= Beginning of Section =

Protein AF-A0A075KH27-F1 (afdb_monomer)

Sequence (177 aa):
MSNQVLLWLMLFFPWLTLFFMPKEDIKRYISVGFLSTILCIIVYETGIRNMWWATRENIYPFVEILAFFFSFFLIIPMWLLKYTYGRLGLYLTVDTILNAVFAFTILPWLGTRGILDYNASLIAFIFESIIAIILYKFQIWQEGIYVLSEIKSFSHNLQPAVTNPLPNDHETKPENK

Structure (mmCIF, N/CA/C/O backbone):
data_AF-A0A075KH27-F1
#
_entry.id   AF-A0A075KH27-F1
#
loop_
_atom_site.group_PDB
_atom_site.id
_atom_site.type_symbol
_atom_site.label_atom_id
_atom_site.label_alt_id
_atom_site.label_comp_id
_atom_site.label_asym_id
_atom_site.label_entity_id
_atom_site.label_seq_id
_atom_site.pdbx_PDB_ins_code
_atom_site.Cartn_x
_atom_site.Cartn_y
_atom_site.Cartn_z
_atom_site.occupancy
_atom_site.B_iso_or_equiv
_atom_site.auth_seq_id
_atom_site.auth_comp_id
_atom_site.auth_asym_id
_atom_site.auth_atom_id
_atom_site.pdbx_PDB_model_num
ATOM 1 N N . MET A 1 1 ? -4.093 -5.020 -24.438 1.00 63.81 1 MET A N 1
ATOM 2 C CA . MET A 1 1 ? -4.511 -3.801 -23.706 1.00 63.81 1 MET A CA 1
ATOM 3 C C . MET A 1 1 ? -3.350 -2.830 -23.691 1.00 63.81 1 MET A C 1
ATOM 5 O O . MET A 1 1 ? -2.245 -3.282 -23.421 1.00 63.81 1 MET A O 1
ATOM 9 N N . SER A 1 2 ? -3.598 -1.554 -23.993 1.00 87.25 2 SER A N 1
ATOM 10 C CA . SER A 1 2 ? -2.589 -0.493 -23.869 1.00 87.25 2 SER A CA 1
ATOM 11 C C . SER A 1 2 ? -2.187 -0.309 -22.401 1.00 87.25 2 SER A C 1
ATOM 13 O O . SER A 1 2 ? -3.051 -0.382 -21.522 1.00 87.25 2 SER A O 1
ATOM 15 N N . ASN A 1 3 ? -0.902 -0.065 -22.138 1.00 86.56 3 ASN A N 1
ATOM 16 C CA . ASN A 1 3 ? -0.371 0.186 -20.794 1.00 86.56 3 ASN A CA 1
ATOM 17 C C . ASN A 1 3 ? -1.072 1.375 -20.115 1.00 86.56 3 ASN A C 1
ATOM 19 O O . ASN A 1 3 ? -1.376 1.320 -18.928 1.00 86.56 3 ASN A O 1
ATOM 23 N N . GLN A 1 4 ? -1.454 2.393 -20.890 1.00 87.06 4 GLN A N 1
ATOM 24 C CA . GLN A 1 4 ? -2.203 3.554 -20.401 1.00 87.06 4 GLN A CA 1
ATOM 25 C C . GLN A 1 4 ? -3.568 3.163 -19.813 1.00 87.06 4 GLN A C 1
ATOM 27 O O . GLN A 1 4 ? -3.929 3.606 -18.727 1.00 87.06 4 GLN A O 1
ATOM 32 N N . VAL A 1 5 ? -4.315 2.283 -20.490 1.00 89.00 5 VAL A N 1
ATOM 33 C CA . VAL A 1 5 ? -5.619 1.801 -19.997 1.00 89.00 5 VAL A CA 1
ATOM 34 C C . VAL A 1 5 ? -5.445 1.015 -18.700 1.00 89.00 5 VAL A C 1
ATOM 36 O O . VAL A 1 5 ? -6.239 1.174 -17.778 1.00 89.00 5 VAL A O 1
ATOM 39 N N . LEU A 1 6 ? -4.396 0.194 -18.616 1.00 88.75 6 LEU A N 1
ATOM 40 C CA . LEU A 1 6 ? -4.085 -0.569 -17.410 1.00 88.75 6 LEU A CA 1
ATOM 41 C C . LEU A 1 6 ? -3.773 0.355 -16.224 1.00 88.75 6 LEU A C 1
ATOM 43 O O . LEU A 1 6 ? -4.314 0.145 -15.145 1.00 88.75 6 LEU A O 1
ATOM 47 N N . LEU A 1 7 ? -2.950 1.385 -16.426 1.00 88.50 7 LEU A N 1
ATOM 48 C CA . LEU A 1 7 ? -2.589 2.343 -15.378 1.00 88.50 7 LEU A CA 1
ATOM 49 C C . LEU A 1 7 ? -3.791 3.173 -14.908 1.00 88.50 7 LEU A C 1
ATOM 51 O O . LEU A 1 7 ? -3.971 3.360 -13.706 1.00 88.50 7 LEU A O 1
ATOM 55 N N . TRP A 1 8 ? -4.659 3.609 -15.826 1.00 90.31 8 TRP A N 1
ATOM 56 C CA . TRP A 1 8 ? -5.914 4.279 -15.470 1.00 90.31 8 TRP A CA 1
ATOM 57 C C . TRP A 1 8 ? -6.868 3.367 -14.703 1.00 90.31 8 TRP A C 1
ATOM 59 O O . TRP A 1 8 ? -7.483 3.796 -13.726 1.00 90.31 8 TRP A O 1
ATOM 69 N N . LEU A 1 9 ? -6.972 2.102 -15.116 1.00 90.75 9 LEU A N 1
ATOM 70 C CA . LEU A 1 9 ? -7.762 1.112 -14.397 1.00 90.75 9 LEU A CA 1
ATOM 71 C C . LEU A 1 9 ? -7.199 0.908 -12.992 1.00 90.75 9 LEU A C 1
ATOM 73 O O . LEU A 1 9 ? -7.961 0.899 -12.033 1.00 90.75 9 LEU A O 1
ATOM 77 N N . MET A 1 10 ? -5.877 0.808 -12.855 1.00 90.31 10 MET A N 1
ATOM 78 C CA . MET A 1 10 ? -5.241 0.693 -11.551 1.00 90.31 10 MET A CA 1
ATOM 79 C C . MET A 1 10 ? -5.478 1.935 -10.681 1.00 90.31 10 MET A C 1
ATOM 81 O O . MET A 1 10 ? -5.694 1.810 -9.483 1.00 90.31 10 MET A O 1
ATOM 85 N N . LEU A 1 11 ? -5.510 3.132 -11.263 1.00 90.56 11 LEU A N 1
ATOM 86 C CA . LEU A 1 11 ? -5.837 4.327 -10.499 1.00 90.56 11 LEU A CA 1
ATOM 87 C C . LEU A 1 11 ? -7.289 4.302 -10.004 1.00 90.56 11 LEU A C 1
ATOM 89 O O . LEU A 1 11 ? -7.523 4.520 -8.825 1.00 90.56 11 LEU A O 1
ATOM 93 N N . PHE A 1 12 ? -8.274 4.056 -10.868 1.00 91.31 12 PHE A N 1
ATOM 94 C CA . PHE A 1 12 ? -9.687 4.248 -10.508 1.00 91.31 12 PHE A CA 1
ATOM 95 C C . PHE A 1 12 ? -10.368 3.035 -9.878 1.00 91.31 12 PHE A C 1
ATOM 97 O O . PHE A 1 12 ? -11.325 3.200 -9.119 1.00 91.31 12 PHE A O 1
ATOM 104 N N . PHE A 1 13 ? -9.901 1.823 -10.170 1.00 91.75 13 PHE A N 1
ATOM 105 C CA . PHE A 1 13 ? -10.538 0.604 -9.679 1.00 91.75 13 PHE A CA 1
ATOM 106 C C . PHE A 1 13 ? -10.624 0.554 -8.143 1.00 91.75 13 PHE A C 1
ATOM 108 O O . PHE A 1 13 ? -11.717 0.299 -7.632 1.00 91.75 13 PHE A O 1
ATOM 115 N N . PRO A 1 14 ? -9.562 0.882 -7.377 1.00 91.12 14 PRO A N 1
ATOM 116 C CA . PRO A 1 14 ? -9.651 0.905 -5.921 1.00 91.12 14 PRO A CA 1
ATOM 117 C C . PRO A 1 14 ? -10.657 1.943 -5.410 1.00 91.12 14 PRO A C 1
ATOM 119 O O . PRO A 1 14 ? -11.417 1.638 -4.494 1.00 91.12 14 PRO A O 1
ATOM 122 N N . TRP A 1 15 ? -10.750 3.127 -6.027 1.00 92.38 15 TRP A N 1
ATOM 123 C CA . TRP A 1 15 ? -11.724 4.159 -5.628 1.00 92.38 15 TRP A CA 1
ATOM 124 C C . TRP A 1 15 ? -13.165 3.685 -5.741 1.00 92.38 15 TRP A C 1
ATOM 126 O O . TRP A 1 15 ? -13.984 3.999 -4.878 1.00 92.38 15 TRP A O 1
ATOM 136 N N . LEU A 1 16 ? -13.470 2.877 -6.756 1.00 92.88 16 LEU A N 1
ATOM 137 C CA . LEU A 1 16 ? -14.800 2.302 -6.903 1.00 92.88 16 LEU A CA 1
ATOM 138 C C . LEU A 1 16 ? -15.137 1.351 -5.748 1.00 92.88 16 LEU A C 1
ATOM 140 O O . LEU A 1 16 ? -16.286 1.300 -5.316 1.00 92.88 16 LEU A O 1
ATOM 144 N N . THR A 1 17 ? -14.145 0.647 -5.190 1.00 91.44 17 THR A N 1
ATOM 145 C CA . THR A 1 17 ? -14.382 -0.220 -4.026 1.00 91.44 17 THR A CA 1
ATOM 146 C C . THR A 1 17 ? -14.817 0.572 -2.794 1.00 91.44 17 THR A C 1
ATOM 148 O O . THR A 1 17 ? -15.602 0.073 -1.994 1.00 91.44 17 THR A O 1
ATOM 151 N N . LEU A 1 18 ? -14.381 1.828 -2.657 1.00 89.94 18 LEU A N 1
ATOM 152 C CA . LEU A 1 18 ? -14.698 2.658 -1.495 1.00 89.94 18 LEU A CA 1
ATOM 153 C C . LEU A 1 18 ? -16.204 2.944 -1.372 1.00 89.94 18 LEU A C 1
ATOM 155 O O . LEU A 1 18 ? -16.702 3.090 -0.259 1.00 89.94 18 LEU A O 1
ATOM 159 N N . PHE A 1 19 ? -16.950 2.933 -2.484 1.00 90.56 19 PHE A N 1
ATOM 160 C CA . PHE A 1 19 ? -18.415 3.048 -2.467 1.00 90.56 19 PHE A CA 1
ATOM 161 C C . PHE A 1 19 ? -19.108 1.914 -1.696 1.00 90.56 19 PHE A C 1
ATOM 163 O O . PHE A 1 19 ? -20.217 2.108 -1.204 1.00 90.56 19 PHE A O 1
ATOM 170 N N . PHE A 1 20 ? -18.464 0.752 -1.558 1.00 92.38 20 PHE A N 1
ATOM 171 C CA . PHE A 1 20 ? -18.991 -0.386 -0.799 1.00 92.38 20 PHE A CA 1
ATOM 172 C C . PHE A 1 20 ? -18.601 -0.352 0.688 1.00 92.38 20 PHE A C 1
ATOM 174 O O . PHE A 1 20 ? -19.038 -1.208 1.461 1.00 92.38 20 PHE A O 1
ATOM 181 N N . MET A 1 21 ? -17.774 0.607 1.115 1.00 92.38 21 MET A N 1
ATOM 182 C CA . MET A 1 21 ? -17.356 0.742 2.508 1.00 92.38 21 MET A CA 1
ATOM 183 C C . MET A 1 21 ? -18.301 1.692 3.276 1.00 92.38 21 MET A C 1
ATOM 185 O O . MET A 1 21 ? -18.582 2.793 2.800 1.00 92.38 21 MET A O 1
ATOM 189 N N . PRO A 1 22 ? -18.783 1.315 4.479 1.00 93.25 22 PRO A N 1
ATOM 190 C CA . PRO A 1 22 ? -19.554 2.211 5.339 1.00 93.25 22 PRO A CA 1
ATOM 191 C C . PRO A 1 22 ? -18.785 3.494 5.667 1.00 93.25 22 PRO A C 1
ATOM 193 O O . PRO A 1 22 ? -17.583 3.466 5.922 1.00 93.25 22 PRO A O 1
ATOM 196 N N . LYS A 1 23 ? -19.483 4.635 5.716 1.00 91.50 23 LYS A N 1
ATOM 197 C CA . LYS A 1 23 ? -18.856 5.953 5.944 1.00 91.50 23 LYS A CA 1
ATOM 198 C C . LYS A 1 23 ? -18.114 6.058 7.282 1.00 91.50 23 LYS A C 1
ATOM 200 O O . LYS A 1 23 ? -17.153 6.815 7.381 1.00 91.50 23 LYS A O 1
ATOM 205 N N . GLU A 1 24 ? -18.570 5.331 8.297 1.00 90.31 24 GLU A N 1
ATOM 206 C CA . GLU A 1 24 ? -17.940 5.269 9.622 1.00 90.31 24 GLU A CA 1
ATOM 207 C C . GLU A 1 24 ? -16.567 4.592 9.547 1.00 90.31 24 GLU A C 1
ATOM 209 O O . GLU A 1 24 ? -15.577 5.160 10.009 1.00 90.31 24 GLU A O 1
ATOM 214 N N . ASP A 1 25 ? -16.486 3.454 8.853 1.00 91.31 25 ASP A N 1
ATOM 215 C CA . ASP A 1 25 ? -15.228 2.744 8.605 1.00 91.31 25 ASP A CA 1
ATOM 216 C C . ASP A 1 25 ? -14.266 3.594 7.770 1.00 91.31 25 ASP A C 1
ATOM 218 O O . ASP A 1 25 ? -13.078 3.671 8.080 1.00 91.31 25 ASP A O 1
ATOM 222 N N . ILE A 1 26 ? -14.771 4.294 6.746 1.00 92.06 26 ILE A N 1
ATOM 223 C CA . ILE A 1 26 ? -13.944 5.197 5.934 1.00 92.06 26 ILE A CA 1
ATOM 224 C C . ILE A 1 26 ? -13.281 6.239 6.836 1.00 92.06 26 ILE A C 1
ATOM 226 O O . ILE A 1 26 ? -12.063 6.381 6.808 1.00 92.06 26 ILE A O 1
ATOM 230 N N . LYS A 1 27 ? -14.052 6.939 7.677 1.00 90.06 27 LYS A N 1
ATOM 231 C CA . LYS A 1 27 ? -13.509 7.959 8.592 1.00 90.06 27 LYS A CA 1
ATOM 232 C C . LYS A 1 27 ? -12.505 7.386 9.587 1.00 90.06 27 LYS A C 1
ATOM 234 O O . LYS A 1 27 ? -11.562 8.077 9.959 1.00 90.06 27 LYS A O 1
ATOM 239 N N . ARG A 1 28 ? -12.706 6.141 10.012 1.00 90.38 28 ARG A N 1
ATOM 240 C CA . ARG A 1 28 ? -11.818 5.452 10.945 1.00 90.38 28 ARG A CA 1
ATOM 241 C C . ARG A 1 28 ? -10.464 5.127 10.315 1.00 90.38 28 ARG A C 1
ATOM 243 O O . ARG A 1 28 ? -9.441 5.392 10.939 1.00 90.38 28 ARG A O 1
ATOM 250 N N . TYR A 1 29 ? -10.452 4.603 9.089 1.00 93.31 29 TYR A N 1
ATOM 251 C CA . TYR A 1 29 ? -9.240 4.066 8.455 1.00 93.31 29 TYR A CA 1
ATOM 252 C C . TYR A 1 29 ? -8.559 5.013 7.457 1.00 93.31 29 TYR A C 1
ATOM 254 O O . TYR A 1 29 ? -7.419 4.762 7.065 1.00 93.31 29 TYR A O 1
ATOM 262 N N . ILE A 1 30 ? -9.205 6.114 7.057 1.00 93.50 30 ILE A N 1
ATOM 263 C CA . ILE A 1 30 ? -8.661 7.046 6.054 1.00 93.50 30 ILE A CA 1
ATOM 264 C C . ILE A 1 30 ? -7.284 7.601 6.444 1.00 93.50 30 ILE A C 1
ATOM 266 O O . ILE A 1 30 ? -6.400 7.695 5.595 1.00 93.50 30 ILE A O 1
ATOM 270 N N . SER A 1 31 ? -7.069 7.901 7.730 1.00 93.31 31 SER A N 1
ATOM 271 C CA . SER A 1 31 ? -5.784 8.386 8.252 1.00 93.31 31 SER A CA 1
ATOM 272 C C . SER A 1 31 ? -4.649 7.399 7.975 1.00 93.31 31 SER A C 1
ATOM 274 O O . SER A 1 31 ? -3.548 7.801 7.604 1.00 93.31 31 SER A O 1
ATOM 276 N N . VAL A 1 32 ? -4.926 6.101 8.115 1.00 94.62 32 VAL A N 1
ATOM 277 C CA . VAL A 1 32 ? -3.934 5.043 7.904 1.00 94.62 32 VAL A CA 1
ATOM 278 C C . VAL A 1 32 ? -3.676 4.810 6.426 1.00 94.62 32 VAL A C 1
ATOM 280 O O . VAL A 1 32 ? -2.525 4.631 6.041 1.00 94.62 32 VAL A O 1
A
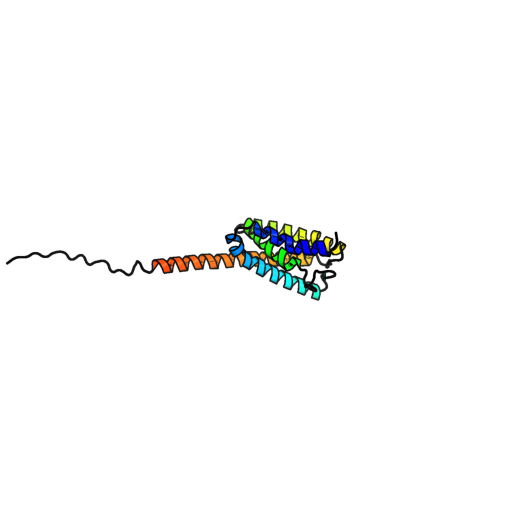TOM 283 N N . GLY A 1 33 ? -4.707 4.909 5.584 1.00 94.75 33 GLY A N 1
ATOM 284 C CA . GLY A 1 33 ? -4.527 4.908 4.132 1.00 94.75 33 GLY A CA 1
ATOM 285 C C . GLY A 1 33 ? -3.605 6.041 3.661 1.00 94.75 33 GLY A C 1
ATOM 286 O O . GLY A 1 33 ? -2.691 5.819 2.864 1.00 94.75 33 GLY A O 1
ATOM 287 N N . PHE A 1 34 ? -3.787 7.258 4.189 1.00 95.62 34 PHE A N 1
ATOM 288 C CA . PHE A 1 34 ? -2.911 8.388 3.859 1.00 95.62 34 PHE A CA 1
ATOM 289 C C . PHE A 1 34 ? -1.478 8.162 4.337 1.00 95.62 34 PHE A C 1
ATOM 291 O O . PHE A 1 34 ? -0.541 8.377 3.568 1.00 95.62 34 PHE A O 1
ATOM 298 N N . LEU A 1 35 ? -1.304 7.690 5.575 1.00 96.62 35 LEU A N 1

= End of Section =
= Beginning of Section =

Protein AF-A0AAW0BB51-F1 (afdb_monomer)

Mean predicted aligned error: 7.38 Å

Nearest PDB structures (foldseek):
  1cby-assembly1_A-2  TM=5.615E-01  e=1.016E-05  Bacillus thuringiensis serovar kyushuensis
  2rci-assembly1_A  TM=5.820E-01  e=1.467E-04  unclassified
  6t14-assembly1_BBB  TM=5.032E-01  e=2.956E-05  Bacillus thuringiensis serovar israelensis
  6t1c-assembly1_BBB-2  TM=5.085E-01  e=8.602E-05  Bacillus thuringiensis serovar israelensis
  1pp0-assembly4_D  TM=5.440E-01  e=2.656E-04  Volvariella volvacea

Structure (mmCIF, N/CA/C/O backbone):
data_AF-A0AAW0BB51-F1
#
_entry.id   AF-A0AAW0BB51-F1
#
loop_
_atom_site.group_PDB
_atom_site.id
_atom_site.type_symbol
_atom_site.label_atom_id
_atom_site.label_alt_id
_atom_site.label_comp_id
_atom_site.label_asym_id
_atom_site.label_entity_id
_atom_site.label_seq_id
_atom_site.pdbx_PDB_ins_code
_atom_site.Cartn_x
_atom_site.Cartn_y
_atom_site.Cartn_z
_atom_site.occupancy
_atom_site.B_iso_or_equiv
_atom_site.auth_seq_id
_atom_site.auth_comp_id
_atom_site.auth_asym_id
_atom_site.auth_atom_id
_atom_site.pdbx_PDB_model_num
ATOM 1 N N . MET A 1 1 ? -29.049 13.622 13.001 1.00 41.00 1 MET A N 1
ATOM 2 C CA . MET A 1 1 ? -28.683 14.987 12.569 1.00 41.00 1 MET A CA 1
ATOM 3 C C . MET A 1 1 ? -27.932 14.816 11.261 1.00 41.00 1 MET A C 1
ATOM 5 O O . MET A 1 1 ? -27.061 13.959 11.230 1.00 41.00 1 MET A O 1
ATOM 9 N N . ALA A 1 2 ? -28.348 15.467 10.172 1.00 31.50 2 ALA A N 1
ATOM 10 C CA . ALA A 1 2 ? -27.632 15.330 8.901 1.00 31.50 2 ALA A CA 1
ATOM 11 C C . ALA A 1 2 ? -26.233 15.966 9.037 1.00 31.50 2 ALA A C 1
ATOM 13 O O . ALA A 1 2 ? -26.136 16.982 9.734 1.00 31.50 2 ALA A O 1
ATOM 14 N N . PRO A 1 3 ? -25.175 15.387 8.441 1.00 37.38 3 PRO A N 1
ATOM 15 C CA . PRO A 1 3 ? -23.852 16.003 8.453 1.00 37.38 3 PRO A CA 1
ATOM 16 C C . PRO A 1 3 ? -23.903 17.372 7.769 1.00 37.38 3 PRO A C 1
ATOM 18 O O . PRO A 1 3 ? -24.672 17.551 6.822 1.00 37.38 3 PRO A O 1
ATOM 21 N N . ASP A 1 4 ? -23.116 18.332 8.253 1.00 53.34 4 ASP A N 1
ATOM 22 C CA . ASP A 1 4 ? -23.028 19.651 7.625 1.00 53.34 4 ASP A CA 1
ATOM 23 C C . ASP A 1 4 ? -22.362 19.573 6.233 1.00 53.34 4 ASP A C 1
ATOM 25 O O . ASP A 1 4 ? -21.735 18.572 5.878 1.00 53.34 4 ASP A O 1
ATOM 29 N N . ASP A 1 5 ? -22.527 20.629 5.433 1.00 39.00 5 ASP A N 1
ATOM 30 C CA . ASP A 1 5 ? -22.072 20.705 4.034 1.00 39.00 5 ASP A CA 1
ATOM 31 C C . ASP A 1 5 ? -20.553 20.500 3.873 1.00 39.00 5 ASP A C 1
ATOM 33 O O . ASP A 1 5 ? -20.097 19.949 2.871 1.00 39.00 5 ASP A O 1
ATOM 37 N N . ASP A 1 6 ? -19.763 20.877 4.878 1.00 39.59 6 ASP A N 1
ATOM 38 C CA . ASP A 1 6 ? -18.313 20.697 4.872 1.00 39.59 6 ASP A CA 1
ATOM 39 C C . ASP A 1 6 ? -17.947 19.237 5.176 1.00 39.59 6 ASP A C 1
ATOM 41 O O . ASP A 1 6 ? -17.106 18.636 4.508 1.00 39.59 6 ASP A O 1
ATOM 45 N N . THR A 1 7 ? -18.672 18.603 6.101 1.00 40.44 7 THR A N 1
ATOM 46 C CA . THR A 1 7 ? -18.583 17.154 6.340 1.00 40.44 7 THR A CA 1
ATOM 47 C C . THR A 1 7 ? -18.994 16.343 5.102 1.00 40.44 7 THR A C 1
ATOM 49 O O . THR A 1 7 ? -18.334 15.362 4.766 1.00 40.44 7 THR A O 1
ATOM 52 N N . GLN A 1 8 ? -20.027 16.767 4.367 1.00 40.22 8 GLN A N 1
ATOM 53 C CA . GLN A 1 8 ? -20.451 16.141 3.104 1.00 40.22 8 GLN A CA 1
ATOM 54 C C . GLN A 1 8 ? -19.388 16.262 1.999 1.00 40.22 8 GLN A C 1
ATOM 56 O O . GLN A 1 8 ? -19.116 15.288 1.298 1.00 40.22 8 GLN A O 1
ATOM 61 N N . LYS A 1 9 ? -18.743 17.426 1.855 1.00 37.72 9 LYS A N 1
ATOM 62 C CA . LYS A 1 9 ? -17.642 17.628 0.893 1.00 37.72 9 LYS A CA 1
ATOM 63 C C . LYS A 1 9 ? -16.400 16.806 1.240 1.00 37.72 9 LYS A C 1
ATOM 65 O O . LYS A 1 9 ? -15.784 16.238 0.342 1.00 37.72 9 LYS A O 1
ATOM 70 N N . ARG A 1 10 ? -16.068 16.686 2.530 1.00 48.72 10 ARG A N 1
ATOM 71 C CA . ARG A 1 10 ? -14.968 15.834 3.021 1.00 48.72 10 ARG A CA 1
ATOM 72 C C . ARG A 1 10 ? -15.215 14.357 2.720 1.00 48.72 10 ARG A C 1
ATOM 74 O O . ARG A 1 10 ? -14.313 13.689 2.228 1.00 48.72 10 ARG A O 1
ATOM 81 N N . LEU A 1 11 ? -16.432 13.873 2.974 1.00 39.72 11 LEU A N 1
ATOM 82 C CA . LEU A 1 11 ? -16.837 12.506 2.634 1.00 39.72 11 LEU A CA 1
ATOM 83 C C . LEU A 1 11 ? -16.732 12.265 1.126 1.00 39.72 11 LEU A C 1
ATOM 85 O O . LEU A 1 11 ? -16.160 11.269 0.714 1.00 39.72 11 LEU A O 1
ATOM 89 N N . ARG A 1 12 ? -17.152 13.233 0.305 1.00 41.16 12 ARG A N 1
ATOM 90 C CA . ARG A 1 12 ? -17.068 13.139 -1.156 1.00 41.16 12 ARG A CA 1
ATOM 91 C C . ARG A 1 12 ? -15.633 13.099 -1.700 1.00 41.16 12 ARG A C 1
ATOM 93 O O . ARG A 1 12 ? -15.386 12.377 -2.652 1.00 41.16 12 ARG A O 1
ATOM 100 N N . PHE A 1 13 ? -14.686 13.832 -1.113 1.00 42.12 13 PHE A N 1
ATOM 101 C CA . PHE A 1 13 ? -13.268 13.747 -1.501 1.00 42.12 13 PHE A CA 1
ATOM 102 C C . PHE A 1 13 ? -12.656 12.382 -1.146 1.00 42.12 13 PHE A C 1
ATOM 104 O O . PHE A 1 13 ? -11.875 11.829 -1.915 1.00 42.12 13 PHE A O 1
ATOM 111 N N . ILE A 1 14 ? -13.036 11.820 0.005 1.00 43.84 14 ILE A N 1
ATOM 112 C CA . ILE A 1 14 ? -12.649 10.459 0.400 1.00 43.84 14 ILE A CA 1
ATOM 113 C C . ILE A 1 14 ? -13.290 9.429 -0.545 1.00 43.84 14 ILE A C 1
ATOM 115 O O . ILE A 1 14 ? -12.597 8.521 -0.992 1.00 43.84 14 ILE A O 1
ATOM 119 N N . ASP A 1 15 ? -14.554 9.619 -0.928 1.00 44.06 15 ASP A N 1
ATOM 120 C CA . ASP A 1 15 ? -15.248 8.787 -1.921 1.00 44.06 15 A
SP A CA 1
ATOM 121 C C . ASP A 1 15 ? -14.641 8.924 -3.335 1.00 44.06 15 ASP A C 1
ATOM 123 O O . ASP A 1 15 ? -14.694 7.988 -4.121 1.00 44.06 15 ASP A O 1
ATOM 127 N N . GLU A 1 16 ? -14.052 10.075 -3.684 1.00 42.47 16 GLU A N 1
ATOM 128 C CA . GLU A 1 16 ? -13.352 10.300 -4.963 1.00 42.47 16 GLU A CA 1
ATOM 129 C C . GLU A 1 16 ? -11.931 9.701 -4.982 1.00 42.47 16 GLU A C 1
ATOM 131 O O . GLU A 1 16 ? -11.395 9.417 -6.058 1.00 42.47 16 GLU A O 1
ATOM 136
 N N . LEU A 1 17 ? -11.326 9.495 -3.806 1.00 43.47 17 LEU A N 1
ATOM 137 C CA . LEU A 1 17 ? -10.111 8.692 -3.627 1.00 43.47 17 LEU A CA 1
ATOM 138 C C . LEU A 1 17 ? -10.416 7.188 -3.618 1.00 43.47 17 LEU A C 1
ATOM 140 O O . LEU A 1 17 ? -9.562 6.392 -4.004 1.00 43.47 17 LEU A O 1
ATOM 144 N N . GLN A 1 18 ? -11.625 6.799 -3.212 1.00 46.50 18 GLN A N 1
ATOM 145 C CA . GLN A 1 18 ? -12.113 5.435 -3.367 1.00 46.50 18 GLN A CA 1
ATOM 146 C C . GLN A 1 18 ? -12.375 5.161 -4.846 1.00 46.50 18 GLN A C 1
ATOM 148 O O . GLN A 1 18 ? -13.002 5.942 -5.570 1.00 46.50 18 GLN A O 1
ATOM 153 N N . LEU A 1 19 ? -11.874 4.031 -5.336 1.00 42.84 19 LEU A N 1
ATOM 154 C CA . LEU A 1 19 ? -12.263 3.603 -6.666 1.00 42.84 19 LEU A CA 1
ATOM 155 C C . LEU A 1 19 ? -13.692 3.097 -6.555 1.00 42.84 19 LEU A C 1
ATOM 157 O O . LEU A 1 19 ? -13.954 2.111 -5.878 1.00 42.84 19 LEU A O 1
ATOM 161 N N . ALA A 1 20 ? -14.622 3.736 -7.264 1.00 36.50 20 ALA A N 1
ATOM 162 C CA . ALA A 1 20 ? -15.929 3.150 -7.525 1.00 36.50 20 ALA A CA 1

= End of Section =

### Assignment
All that is wanted is a faithful reproduction of the line above with "ATOM 45 N N", the line with "ATOM 47 C C", and every line in between.

### Exercise solution
ATOM 45 N N . THR A 1 7 ? -18.672 18.603 6.101 1.00 40.44 7 THR A N 1
ATOM 46 C CA . THR A 1 7 ? -18.583 17.154 6.340 1.00 40.44 7 THR A CA 1
ATOM 47 C C . THR A 1 7 ? -18.994 16.343 5.102 1.00 40.44 7 THR A C 1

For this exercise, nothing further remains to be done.